FLORENCE, Ala. (WAFF) - Rhoda Plain is known for her cooking at her restaurant Rhoda P’s in downtown Tuscumbia, but today she’s serving up wisdom about her COVID-19 survival story and why she’s advocating for others to get the vaccine.
“I went in the hospital September 16th. I got out January 18th. It was a long haul, but I’m going to tell you, every day was worth it,” said Plain.
Rhoda Plain is gaining her strength again after she and her husband both beat COVID-19.
Before her battle with the virus, Mrs. Plain worked countless hours at her restaurant Rhoda P’s which is often known as a safe space in the African American community.
Now, she’s using her story and voice to encourage others to step up and get the vaccine.
“You would think that as sick as I was, as sick as my husband was, that the people around us would be running to get the vaccinations and they’re not doing that,” said Plain.
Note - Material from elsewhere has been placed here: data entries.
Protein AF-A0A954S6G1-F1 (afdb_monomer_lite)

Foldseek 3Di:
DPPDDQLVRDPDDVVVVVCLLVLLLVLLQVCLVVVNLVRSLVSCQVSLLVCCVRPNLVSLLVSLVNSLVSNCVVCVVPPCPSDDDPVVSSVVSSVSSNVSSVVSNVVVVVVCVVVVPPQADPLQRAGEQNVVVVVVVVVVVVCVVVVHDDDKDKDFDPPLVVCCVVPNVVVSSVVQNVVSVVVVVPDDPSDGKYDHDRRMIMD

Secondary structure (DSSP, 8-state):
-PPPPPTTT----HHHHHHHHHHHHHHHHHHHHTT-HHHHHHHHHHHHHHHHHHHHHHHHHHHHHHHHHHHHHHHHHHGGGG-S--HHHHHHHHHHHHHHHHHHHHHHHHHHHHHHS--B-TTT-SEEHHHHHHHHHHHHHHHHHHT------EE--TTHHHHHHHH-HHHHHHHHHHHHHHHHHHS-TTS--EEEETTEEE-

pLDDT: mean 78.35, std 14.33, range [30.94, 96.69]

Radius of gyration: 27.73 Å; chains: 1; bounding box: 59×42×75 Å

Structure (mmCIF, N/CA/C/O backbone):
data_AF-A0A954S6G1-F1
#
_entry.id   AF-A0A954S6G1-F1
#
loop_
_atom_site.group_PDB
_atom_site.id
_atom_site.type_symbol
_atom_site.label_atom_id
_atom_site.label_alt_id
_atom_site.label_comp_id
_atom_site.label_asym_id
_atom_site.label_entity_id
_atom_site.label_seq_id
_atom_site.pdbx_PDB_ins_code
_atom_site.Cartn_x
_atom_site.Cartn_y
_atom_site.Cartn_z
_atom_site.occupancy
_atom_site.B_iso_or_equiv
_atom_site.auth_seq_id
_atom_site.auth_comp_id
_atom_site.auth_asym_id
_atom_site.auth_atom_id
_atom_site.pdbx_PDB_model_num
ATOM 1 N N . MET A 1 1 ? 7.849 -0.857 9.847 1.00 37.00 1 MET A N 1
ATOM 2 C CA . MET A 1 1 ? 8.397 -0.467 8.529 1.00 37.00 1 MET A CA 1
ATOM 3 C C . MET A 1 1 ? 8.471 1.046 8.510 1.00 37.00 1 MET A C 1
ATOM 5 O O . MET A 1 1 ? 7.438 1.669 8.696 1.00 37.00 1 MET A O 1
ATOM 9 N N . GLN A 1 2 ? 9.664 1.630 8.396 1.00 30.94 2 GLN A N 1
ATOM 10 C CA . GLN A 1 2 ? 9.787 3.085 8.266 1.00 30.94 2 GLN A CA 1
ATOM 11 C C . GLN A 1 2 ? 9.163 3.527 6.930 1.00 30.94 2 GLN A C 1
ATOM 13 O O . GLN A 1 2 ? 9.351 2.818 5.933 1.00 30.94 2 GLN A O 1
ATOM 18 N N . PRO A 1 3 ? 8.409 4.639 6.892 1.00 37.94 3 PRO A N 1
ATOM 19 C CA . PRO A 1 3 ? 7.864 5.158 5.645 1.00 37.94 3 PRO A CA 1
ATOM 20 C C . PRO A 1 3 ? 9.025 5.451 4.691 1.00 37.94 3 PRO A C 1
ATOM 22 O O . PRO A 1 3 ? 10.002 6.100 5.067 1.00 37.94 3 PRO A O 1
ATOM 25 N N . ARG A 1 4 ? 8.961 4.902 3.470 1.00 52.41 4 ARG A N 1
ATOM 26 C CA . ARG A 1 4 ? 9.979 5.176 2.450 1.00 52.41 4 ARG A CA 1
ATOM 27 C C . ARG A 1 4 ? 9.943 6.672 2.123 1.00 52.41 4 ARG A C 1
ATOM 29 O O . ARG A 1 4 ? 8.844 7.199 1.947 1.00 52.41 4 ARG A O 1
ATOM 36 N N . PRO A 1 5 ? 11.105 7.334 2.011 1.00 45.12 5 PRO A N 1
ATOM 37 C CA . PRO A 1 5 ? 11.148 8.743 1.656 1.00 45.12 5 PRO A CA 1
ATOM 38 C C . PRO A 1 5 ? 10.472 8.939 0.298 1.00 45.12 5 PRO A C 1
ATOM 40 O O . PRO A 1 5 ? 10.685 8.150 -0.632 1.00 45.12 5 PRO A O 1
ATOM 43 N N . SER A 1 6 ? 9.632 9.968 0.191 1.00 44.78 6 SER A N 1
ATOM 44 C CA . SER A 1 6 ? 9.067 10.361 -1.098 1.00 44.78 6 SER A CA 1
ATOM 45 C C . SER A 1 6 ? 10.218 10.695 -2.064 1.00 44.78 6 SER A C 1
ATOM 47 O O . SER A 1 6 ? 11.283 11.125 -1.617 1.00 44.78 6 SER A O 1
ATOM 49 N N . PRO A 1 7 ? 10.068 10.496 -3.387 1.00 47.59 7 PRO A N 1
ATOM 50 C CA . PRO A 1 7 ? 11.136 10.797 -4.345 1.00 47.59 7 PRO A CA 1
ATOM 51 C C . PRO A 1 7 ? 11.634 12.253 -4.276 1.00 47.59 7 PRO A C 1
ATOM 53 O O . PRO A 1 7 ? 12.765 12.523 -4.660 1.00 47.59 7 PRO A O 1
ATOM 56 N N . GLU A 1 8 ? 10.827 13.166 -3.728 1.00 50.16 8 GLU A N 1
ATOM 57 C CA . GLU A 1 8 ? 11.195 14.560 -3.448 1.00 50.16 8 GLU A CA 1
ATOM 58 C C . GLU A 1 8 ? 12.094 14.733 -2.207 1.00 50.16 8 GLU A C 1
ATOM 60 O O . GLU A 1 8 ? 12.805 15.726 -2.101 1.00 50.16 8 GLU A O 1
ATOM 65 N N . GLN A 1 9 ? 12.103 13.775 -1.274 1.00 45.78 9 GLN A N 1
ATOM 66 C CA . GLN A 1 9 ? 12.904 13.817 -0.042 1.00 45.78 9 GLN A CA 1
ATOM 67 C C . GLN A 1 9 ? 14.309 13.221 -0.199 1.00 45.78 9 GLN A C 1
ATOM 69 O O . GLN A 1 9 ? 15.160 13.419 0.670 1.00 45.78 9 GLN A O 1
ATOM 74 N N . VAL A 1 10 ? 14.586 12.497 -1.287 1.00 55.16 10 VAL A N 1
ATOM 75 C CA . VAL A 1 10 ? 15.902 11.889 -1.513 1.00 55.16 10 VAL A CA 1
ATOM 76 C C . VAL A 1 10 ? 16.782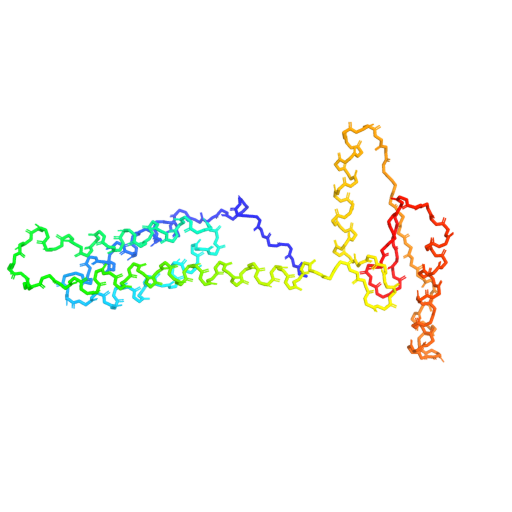 12.829 -2.338 1.00 55.16 10 VAL A C 1
ATOM 78 O O . VAL A 1 10 ? 16.866 12.735 -3.560 1.00 55.16 10 VAL A O 1
ATOM 81 N N . SER A 1 11 ? 17.459 13.748 -1.648 1.00 54.00 11 SER A N 1
ATOM 82 C CA . SER A 1 11 ? 18.511 14.593 -2.224 1.00 54.00 11 SER A CA 1
ATOM 83 C C . SER A 1 11 ? 19.762 13.753 -2.510 1.00 54.00 11 SER A C 1
ATOM 85 O O . SER A 1 11 ? 20.683 13.681 -1.693 1.00 54.00 11 SER A O 1
ATOM 87 N N . TRP A 1 12 ? 19.809 13.097 -3.669 1.00 62.53 12 TRP A N 1
ATOM 88 C CA . TRP A 1 12 ? 21.024 12.432 -4.145 1.00 62.53 12 TRP A CA 1
ATOM 89 C C . TRP A 1 12 ? 22.125 13.453 -4.426 1.00 62.53 12 TRP A C 1
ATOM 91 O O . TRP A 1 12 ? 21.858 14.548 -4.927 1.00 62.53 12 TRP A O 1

Her daughter was one of her greatest supporters throughout her sickness, and now, thanks to her family, Mrs. Plain believes she’s here for a greater purpose.
“Even with all of the problems that I encountered while I had COVID because I could have been gone many of times, but I really do believe that He left me here to tell the people that are skeptical that this shot isn’t going to hurt you, but it will help you,” said Plain.
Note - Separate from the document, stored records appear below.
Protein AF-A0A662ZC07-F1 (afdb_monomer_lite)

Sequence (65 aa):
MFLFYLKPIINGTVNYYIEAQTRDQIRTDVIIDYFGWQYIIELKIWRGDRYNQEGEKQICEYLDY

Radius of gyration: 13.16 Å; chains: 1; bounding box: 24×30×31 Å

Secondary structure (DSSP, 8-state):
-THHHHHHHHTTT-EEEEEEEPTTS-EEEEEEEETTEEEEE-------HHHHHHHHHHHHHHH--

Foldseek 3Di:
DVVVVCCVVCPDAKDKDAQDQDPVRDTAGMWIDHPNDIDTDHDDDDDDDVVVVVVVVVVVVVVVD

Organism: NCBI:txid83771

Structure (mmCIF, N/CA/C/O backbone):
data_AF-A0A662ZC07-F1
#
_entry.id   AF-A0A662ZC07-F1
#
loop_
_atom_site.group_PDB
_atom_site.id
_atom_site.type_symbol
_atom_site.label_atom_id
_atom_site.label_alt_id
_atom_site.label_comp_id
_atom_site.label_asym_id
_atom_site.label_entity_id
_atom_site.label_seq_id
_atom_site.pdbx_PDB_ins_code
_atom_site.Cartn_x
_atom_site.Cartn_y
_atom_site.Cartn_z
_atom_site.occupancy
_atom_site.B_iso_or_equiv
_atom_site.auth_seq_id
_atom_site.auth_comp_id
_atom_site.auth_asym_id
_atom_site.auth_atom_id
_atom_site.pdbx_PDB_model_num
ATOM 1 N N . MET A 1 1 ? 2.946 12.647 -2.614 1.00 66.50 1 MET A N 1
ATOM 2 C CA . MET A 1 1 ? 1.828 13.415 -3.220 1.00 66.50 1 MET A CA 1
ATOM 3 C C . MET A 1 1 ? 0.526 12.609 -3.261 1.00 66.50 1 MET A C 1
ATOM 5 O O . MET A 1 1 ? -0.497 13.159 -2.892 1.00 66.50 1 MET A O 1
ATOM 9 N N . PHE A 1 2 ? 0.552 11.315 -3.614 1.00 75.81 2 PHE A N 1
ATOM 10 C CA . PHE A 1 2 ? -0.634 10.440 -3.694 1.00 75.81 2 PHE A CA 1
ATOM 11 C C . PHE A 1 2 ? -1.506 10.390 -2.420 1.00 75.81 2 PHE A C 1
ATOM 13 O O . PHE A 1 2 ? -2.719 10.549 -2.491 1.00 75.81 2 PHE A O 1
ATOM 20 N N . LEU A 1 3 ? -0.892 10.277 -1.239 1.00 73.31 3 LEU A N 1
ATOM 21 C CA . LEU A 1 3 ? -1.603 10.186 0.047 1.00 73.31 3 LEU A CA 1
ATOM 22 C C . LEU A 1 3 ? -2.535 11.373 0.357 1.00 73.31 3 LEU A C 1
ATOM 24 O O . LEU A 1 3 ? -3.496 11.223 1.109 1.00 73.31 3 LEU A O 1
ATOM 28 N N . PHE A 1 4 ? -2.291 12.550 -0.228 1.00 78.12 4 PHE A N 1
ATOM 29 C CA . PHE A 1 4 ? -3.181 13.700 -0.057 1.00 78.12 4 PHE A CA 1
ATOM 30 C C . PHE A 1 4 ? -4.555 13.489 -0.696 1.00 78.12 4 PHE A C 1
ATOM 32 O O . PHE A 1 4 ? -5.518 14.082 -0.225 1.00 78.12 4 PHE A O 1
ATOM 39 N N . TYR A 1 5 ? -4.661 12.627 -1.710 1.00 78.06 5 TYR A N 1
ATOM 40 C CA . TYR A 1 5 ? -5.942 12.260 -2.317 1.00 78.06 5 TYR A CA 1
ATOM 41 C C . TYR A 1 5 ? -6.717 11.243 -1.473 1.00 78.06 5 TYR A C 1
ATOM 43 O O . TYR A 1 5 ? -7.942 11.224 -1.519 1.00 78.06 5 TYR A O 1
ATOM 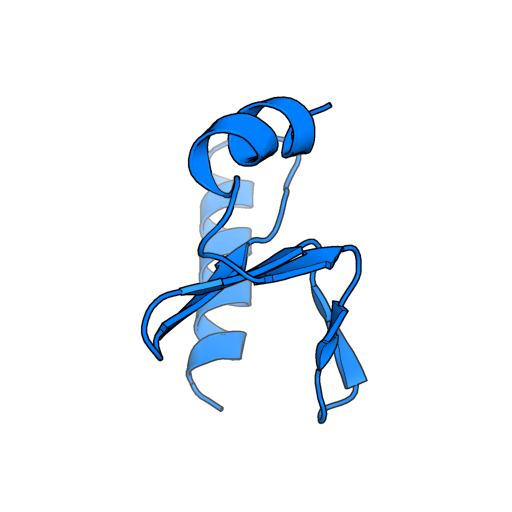51 N N . LEU A 1 6 ? -6.020 10.436 -0.666 1.00 74.31 6 LEU A N 1
ATOM 52 C CA . LEU A 1 6 ? -6.645 9.477 0.249 1.00 74.31 6 LEU A CA 1
ATOM 53 C C . LEU A 1 6 ? -7.114 10.131 1.554 1.00 74.31 6 LEU A C 1
ATOM 55 O O . LEU A 1 6 ? -8.144 9.747 2.101 1.00 74.31 6 LEU A O 1
ATOM 59 N N . LYS A 1 7 ? -6.402 11.158 2.034 1.00 74.50 7 LYS A N 1
ATOM 60 C CA . LYS A 1 7 ? -6.716 11.870 3.287 1.00 74.50 7 LYS A CA 1
ATOM 61 C C . LYS A 1 7 ? -8.189 12.300 3.438 1.00 74.50 7 LYS A C 1
ATOM 63 O O . LYS A 1 7 ? -8.740 12.073 4.512 1.00 74.50 7 LYS A O 1
ATOM 68 N N . PRO A 1 8 ? -8.850 12.888 2.422 1.00 73.88 8 PRO A N 1
ATOM 69 C CA . PRO A 1 8 ? -10.261 13.265 2.520 1.00 73.88 8 PRO A CA 1
ATOM 70 C C . PRO A 1 8 ? -11.218 12.071 2.637 1.00 73.88 8 PRO A C 1
ATOM 72 O O . PRO A 1 8 ? -12.254 12.204 3.275 1.00 73.88 8 PRO A O 1
ATOM 75 N N . ILE A 1 9 ? -10.874 10.922 2.044 1.00 68.75 9 ILE A N 1
ATOM 76 C CA . ILE A 1 9 ? -11.693 9.695 2.040 1.00 68.75 9 ILE A CA 1
ATOM 77 C C . ILE A 1 9 ? -11.555 8.953 3.377 1.00 68.75 9 ILE A C 1
ATOM 79 O O . ILE A 1 9 ? -12.515 8.401 3.901 1.00 68.75 9 ILE A O 1
ATOM 83 N N . ILE A 1 10 ? -10.347 8.970 3.939 1.00 70.00 10 ILE A N 1
ATOM 84 C CA . ILE A 1 10 ? -9.980 8.291 5.188 1.00 70.00 10 ILE A CA 1
ATOM 85 C C . ILE A 1 10 ? -10.487 9.048 6.431 1.00 70.00 10 ILE A C 1
ATOM 87 O O . ILE A 1 10 ? -10.622 8.463 7.506 1.00 70.00 10 ILE A O 1
ATOM 91 N N . ASN A 1 11 ? -10.777 10.346 6.306 1.00 60.78 11 ASN A N 1
ATOM 92 C CA . ASN A 1 11 ? -11.029 11.242 7.434 1.00 60.78 11 ASN A CA 1
ATOM 93 C C . ASN A 1 11 ? -12.170 10.766 8.363 1.00 60.78 11 ASN A C 1
ATOM 95 O O . ASN A 1 11 ? -13.350 10.952 8.077 1.00 60.78 11 ASN A O 1
ATOM 99 N N . GLY A 1 12 ? -11.788 10.223 9.526 1.00 60.59 12 GLY A N 1
ATOM 100 C CA . GLY A 1 12 ? -12.632 10.070 10.718 1.00 60.59 12 GLY A CA 1
ATOM 101 C C . GLY A 1 12 ? -13.069 8.645 11.075 1.00 60.59 12 GLY A C 1
ATOM 102 O O . GLY A 1 12 ? -13.449 8.417 12.220 1.00 60.59 12 GLY A O 1
ATOM 103 N N . THR A 1 13 ? -12.994 7.682 10.152 1.00 67.88 13 THR A N 1
ATOM 104 C CA . THR A 1 13 ? -13.451 6.290 10.393 1.00 67.88 13 THR A CA 1
ATOM 105 C C . THR A 1 13 ? -12.362 5.246 10.143 1.00 67.88 13 THR A C 1
ATOM 107 O O . THR A 1 13 ? -12.505 4.096 10.547 1.00 67.88 13 THR A O 1
ATOM 110 N N . VAL A 1 14 ? -11.274 5.632 9.477 1.00 73.56 14 VAL A N 1
ATOM 111 C CA . VAL A 1 14 ? -10.329 4.704 8.853 1.00 73.56 14 VAL A CA 1
ATOM 112 C C . VAL A 1 14 ? -8.930 4.922 9.422 1.00 73.56 14 VAL A C 1
ATOM 114 O O . VAL A 1 14 ? -8.464 6.061 9.489 1.00 73.56 14 VAL A O 1
ATOM 117 N N . ASN A 1 15 ? -8.247 3.843 9.804 1.00 79.81 15 ASN A N 1
ATOM 118 C CA . ASN A 1 15 ? -6.839 3.896 10.203 1.00 79.81 15 ASN A CA 1
ATOM 119 C C . ASN A 1 15 ? -5.957 3.589 8.991 1.00 79.81 15 ASN A C 1
ATOM 121 O O . ASN A 1 15 ? -6.305 2.739 8.174 1.00 79.81 15 ASN A O 1
ATOM 125 N N . TYR A 1 16 ? -4.820 4.275 8.862 1.00 81.06 16 TYR A N 1
ATOM 126 C CA . TYR A 1 16 ? -3.851 3.976 7.809 1.00 81.06 16 TYR A CA 1
ATOM 127 C C . TYR A 1 16 ? -2.412 4.102 8.302 1.00 81.06 16 TYR A C 1
ATOM 129 O O . TYR A 1 16 ? -2.107 4.912 9.180 1.00 81.06 16 TYR A O 1
ATOM 137 N N . TYR A 1 17 ? -1.532 3.316 7.692 1.00 82.25 17 TYR A N 1
ATOM 138 C CA . TYR A 1 17 ? -0.112 3.224 8.008 1.00 82.25 17 TYR A CA 1
ATOM 139 C C . TYR A 1 17 ? 0.686 3.460 6.730 1.00 82.25 17 TYR A C 1
ATOM 141 O O . TYR A 1 17 ? 0.342 2.911 5.688 1.00 82.25 17 TYR A O 1
ATOM 149 N N . ILE A 1 18 ? 1.728 4.287 6.800 1.00 81.00 18 ILE A N 1
ATOM 150 C CA . ILE A 1 18 ? 2.642 4.560 5.683 1.00 81.00 18 ILE A CA 1
ATOM 151 C C . ILE A 1 18 ? 3.942 3.802 5.950 1.00 81.00 18 ILE A C 1
ATOM 153 O O . ILE A 1 18 ? 4.391 3.780 7.096 1.00 81.00 18 ILE A O 1
ATOM 157 N N . GLU A 1 19 ? 4.536 3.212 4.911 1.00 75.62 19 GLU A N 1
ATOM 158 C CA . GLU A 1 19 ? 5.726 2.352 5.000 1.00 75.62 19 GLU A CA 1
ATOM 159 C C . GLU A 1 19 ? 5.557 1.238 6.041 1.00 75.62 19 GLU A C 1
ATOM 161 O O . GLU A 1 19 ? 6.447 0.956 6.847 1.00 75.62 19 GLU A O 1
ATOM 166 N N . ALA A 1 20 ? 4.372 0.634 6.058 1.00 71.00 20 ALA A N 1
ATOM 167 C CA . ALA A 1 20 ? 4.018 -0.346 7.060 1.00 71.00 20 ALA A CA 1
ATOM 168 C C . ALA A 1 20 ? 4.874 -1.606 6.891 1.00 71.00 20 ALA A C 1
ATOM 170 O O . ALA A 1 20 ? 4.970 -2.173 5.801 1.00 71.00 20 ALA A O 1
ATOM 171 N N . GLN A 1 21 ? 5.481 -2.048 7.990 1.00 69.94 21 GLN A N 1
ATOM 172 C CA . GLN A 1 21 ? 6.128 -3.347 8.069 1.00 69.94 21 GLN A CA 1
ATOM 173 C C . GLN A 1 21 ? 5.126 -4.341 8.658 1.00 69.94 21 GLN A C 1
ATOM 175 O O . GLN A 1 21 ? 4.649 -4.154 9.781 1.00 69.94 21 GLN A O 1
ATOM 180 N N . THR A 1 22 ? 4.767 -5.371 7.895 1.00 66.56 22 THR A N 1
ATOM 181 C CA . THR A 1 22 ? 3.869 -6.427 8.370 1.00 66.56 22 THR A CA 1
ATOM 182 C C . THR A 1 22 ? 4.576 -7.313 9.400 1.00 66.56 22 THR A C 1
ATOM 184 O O . THR A 1 22 ? 5.796 -7.238 9.588 1.00 66.56 22 THR A O 1
ATOM 187 N N . ARG A 1 23 ? 3.812 -8.173 10.089 1.00 65.62 23 ARG A N 1
ATOM 188 C CA . ARG A 1 23 ? 4.364 -9.143 11.057 1.00 65.62 23 ARG A CA 1
ATOM 189 C C . ARG A 1 23 ? 5.438 -10.041 10.437 1.00 65.62 23 ARG A C 1
ATOM 191 O O . ARG A 1 23 ? 6.374 -10.421 11.135 1.00 65.62 23 ARG A O 1
ATOM 198 N N . ASP A 1 24 ? 5.352 -10.270 9.132 1.00 67.75 24 ASP A N 1
ATOM 199 C CA . ASP A 1 24 ? 6.281 -11.094 8.357 1.00 67.75 24 ASP A CA 1
ATOM 200 C C . ASP A 1 24 ? 7.490 -10.303 7.826 1.00 67.75 24 ASP A C 1
ATOM 202 O O . ASP A 1 24 ? 8.208 -10.758 6.942 1.00 67.75 24 ASP A O 1
ATOM 206 N N . GLN A 1 25 ? 7.739 -9.109 8.380 1.00 65.31 25 GLN A N 1
ATOM 207 C CA . GLN A 1 25 ? 8.832 -8.194 8.023 1.00 65.31 25 GLN A CA 1
ATOM 208 C C . GLN A 1 25 ? 8.780 -7.650 6.589 1.00 65.31 25 GLN A C 1
ATOM 210 O O . GLN A 1 25 ? 9.737 -7.014 6.140 1.00 65.31 25 GLN A O 1
ATOM 215 N N . ILE A 1 26 ? 7.660 -7.831 5.894 1.00 67.88 26 ILE A N 1
ATOM 216 C CA . ILE A 1 26 ? 7.446 -7.331 4.538 1.00 67.88 26 ILE A CA 1
ATOM 217 C C . ILE A 1 26 ? 7.052 -5.855 4.626 1.00 67.88 26 ILE A C 1
ATOM 219 O O . ILE A 1 26 ? 6.175 -5.479 5.402 1.00 67.88 26 ILE A O 1
ATOM 223 N N . ARG A 1 27 ? 7.727 -5.002 3.853 1.00 75.50 27 ARG A N 1
ATOM 224 C CA . ARG A 1 27 ? 7.457 -3.560 3.797 1.00 75.50 27 ARG A CA 1
ATOM 225 C C . ARG A 1 27 ? 6.508 -3.272 2.640 1.00 75.50 27 ARG A C 1
ATOM 227 O O . ARG A 1 27 ? 6.819 -3.645 1.515 1.00 75.50 27 ARG A O 1
ATOM 234 N N . THR A 1 28 ? 5.405 -2.586 2.915 1.00 80.44 28 THR A N 1
ATOM 235 C CA . THR A 1 28 ? 4.494 -2.062 1.88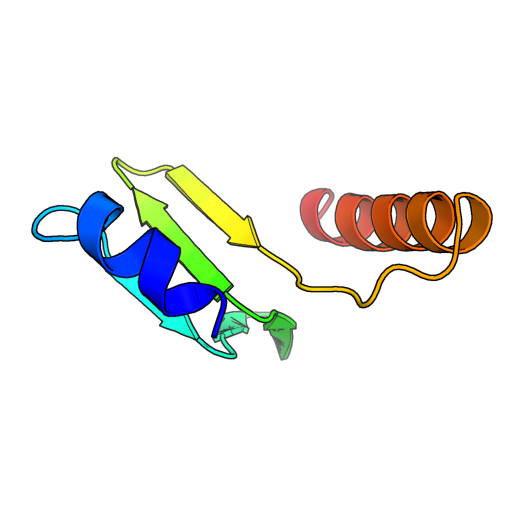7 1.00 80.44 28 THR A CA 1
ATOM 236 C C . THR A 1 28 ? 4.328 -0.558 2.039 1.00 80.44 28 THR A C 1
ATOM 238 O O . THR A 1 28 ? 4.553 -0.000 3.119 1.00 80.44 28 THR A O 1
ATOM 241 N N . ASP A 1 29 ? 3.940 0.114 0.961 1.00 84.12 29 ASP A N 1
ATOM 242 C CA . ASP A 1 29 ? 3.851 1.570 0.957 1.00 84.12 29 ASP A CA 1
ATOM 243 C C . ASP A 1 29 ? 2.722 2.091 1.851 1.00 84.12 29 ASP A C 1
ATOM 245 O O . ASP A 1 29 ? 2.936 3.043 2.607 1.00 84.12 29 ASP A O 1
ATOM 249 N N . VAL A 1 30 ? 1.522 1.499 1.783 1.00 86.25 30 VAL A N 1
ATOM 250 C CA . VAL A 1 30 ? 0.366 1.944 2.575 1.00 86.25 30 VAL A CA 1
ATOM 251 C C . VAL A 1 30 ? -0.540 0.772 2.957 1.00 86.25 30 VAL A C 1
ATOM 253 O O . VAL A 1 30 ? -0.898 -0.048 2.117 1.00 86.25 30 VAL A O 1
ATOM 256 N N . ILE A 1 31 ? -0.990 0.747 4.211 1.00 85.69 31 ILE A N 1
ATOM 257 C CA . ILE A 1 31 ? -2.075 -0.128 4.680 1.00 85.69 31 ILE A CA 1
ATOM 258 C C . ILE A 1 31 ? -3.251 0.736 5.121 1.00 85.69 31 ILE A C 1
ATOM 260 O O . ILE A 1 31 ? -3.045 1.748 5.790 1.00 85.69 31 ILE A O 1
ATOM 264 N N . ILE A 1 32 ? -4.472 0.337 4.764 1.00 85.94 32 ILE A N 1
ATOM 265 C CA . ILE A 1 32 ? -5.719 0.976 5.191 1.00 85.94 32 ILE A CA 1
ATOM 266 C C . ILE A 1 32 ? -6.612 -0.067 5.868 1.00 85.94 32 ILE A C 1
ATOM 268 O O . ILE A 1 32 ? -7.018 -1.032 5.225 1.00 85.94 32 ILE A O 1
ATOM 272 N N . ASP A 1 33 ? -6.974 0.161 7.130 1.00 86.31 33 ASP A N 1
ATOM 273 C CA . ASP A 1 33 ? -7.948 -0.654 7.859 1.00 86.31 33 ASP A CA 1
ATOM 274 C C . ASP A 1 33 ? -9.310 0.051 7.883 1.00 86.31 33 ASP A C 1
ATOM 276 O O . ASP A 1 33 ? -9.469 1.128 8.470 1.00 86.31 33 ASP A O 1
ATOM 280 N N . TYR A 1 34 ? -10.314 -0.573 7.264 1.00 85.19 34 TYR A N 1
ATOM 281 C CA . TYR A 1 34 ? -11.665 -0.033 7.124 1.00 85.19 34 TYR A CA 1
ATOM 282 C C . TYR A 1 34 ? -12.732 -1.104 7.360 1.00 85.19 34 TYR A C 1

Black communities have expressed hesitance about getting vaccinated because of the country’s long history of medical racism.
Mrs. Plain said she’s urging people to listen to her family’s story and get the shot.
“Go get vaccinated, please, because I don’t want anyone else to go through what me and my husband went through,” said Plain.
Now she it telling her story to hopefully prevent others from experiencing the same pain her family has.
“We were careful. We had masks on. We had gloves on. We even had throw away aprons, but we still got COVID,” said Plain.